Activity —
The expected output is the first line of the data below and every line after it, up to and including the line containing "Radius of gyration: 19.81", each reproduced exactly.

Information shown —

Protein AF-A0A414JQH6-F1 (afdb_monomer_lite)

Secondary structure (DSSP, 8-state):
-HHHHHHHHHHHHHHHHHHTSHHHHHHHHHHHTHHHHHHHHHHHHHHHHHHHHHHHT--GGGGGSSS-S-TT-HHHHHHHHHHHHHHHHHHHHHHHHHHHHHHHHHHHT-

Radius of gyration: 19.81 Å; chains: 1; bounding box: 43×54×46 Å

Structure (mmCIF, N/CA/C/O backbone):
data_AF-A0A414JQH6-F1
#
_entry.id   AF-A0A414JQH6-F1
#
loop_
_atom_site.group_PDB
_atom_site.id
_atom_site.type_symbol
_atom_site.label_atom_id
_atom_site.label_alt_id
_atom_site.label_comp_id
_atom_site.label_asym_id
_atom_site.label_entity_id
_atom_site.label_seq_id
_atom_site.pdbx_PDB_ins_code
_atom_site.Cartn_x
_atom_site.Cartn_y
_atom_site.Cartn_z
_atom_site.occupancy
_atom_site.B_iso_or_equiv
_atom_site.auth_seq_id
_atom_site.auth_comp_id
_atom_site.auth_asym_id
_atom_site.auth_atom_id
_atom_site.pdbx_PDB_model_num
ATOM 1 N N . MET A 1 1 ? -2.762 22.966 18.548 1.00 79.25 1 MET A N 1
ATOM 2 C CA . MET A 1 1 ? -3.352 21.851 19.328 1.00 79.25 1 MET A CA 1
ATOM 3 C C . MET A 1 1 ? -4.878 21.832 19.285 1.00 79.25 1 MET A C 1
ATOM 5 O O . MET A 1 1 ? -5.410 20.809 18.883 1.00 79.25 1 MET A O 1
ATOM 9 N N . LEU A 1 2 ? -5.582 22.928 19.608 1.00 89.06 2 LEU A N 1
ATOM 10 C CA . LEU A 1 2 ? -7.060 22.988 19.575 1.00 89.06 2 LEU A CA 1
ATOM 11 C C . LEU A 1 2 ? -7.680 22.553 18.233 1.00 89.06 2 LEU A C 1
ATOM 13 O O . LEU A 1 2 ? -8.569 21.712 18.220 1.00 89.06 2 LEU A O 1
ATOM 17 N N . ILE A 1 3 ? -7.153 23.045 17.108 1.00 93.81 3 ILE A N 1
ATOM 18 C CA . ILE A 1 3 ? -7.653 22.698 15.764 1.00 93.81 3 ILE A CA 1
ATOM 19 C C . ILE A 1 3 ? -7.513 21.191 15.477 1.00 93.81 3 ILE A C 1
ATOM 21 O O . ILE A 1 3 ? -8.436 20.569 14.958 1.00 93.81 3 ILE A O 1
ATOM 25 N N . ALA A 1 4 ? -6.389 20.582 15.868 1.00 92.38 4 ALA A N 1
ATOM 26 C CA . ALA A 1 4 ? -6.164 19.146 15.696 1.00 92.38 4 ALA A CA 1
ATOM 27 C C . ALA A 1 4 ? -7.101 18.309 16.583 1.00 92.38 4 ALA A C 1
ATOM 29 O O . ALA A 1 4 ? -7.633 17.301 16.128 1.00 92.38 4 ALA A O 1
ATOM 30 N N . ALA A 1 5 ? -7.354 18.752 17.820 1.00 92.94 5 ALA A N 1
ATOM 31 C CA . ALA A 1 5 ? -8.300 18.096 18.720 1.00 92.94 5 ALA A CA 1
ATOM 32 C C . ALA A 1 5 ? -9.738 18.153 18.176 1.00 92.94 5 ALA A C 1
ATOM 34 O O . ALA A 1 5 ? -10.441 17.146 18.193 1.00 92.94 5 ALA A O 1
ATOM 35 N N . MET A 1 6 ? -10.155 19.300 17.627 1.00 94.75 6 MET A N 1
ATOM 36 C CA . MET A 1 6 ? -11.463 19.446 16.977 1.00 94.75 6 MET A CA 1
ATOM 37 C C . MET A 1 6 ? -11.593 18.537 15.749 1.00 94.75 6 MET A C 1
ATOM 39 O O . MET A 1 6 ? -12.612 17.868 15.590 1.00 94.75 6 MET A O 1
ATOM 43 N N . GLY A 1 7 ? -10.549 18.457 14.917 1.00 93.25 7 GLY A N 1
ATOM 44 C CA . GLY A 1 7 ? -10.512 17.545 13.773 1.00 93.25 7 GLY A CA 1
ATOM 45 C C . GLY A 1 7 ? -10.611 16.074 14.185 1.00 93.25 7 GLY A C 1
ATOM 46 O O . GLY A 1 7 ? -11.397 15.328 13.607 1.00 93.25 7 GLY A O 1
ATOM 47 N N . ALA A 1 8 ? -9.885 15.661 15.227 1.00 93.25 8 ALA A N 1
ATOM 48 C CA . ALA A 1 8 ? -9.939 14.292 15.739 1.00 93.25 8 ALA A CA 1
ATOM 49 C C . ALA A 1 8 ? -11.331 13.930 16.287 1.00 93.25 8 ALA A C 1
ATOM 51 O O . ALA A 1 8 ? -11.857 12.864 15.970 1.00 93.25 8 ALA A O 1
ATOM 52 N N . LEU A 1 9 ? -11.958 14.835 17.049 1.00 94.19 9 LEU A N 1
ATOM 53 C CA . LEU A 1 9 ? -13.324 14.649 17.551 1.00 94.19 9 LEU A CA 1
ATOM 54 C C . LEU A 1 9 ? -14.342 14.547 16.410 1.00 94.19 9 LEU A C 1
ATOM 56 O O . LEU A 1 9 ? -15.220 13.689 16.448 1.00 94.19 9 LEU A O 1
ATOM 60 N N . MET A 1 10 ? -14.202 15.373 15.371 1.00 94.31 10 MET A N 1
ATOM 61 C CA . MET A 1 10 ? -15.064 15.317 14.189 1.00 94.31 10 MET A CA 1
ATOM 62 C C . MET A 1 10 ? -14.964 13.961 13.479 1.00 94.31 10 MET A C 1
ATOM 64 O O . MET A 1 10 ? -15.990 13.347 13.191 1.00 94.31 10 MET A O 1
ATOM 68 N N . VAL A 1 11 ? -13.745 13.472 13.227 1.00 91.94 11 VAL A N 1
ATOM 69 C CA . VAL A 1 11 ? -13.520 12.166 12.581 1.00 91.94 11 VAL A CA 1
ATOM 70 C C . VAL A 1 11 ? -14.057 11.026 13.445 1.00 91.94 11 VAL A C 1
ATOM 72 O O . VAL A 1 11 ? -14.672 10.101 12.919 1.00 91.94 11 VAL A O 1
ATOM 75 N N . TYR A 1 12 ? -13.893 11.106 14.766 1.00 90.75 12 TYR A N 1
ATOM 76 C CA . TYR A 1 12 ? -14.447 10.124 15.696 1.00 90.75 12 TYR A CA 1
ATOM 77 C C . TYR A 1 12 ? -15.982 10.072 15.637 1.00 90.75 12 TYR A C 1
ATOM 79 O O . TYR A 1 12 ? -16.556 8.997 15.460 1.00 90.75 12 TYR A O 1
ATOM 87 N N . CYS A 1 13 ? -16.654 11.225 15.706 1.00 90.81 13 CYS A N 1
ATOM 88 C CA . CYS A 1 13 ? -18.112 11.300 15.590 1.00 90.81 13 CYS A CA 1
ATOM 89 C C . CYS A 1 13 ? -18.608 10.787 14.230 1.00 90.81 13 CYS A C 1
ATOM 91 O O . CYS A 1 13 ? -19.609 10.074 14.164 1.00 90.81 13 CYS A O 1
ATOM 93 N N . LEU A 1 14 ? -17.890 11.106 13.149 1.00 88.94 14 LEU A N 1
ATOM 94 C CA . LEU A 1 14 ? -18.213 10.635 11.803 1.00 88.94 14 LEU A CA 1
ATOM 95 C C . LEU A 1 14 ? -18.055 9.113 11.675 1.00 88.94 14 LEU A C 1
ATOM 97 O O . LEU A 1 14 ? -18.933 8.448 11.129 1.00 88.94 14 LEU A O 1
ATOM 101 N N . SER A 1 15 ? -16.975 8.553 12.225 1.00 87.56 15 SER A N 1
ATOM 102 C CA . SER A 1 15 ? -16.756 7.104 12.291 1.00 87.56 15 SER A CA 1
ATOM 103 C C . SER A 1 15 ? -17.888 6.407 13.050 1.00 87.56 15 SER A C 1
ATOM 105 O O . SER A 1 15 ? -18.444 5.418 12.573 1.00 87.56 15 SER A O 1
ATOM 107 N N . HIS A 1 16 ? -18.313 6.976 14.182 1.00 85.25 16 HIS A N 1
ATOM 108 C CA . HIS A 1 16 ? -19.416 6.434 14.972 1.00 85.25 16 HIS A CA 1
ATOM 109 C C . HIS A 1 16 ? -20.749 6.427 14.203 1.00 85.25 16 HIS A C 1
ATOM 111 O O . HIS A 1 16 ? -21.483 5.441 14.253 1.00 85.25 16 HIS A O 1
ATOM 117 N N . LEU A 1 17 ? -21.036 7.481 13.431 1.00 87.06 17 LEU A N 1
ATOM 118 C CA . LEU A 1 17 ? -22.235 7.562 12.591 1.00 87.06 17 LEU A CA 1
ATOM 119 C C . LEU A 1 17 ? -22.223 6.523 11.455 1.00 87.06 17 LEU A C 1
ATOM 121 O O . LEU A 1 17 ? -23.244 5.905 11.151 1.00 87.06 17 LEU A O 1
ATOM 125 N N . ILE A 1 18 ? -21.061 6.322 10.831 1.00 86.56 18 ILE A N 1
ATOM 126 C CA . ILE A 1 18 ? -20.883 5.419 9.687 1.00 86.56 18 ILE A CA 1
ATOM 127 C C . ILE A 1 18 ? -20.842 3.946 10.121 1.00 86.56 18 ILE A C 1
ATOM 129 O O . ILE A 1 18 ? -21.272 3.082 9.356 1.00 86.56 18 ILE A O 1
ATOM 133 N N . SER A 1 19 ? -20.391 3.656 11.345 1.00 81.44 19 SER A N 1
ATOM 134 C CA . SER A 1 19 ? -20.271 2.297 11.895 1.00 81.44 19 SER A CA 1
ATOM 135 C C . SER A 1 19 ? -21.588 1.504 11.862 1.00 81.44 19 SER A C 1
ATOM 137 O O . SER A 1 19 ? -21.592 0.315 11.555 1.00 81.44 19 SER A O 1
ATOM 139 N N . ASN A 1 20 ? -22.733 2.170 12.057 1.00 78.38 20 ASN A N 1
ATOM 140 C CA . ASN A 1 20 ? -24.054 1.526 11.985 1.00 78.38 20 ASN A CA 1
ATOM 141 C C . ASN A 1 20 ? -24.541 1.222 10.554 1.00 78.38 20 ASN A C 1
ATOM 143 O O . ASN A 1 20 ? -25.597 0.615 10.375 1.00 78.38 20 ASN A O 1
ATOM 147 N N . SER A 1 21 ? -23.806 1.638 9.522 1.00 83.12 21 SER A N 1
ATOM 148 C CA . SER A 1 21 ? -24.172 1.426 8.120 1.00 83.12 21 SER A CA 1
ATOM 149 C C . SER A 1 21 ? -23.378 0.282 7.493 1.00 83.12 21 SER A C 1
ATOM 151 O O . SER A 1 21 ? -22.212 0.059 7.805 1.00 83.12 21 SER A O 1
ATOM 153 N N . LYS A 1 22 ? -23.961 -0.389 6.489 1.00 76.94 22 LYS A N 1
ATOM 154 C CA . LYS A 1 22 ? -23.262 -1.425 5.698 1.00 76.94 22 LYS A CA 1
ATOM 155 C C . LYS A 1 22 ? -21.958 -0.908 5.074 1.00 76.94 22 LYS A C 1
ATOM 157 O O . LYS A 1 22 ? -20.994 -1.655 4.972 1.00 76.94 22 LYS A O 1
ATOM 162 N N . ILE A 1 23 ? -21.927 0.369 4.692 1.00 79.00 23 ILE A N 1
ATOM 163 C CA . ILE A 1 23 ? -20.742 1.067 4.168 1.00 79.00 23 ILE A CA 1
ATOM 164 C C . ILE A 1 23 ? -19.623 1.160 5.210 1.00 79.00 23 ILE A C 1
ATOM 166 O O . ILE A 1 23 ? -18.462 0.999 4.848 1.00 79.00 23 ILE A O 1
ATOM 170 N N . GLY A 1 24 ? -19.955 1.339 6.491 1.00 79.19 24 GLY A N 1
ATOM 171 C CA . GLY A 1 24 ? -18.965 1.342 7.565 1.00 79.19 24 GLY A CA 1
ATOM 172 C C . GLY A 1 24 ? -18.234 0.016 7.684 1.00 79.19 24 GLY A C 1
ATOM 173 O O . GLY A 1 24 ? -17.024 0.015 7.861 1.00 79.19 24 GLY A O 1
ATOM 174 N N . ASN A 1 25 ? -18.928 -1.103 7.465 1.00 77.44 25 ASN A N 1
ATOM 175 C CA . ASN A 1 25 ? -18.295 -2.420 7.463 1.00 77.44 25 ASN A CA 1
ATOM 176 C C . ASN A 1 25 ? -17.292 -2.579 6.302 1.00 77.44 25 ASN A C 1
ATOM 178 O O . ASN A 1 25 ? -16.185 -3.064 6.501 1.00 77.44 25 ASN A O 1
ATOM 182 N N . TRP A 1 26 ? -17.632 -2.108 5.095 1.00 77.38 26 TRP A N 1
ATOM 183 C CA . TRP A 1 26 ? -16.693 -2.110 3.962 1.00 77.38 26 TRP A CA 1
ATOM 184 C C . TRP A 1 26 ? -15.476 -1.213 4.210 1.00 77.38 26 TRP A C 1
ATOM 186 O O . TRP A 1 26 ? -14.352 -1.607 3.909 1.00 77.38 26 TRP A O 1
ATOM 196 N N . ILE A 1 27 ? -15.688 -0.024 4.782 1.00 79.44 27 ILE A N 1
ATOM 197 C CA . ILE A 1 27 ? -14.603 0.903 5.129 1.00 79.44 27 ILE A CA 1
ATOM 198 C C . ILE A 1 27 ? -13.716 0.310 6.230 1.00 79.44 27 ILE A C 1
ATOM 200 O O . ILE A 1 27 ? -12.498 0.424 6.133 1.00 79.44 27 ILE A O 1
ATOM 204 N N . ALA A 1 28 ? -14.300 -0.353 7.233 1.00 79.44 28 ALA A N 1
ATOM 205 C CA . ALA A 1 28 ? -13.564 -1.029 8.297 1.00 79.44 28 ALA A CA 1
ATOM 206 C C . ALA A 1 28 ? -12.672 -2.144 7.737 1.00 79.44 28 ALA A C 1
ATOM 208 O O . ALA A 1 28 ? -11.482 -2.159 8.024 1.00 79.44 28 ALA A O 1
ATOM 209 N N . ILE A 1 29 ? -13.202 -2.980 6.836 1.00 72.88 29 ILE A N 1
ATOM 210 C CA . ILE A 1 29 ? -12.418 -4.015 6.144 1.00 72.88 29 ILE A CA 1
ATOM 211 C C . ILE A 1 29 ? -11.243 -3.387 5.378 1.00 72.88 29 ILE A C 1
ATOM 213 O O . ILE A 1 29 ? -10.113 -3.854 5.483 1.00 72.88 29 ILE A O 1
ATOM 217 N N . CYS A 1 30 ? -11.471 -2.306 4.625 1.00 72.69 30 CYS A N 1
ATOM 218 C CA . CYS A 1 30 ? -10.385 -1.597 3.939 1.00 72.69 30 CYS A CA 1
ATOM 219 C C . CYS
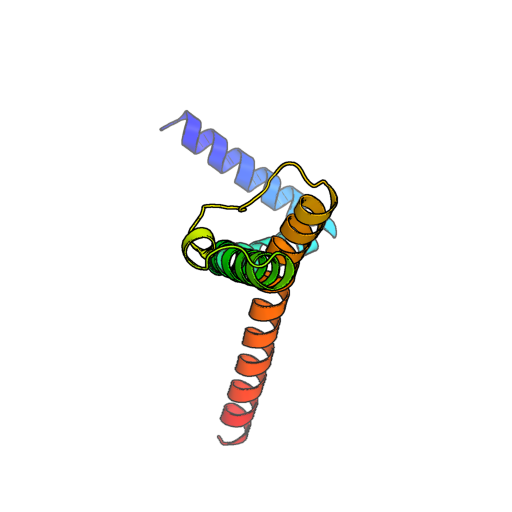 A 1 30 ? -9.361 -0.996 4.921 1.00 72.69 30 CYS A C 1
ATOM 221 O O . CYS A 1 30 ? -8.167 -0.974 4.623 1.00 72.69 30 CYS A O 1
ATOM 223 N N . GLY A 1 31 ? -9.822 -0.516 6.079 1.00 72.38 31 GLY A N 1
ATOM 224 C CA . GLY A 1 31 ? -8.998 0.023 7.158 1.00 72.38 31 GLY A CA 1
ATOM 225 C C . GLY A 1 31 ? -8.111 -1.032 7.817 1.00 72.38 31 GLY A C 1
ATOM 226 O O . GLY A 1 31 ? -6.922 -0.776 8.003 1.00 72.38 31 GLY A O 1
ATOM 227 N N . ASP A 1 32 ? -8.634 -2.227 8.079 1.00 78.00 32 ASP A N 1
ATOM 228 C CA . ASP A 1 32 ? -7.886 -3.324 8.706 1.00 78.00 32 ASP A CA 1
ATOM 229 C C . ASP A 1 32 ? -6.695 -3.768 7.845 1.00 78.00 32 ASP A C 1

Exercise output —
Protein AF-A0A414JQH6-F1 (afdb_monomer_lite)

Secondary structure (DSSP, 8-state):
-HHHHHHHHHHHHHHHHHHTSHHHHHHHHHHHTHHHHHHHHHHHHHHHHHHHHHHHT--GGGGGSSS-S-TT-HHHHHHHHHHHHHHHHHHHHHHHHHHHHHHHHHHHT-

Radius of gyration: 19.81 Å; chains: 1; bounding box: 43×54×46 Å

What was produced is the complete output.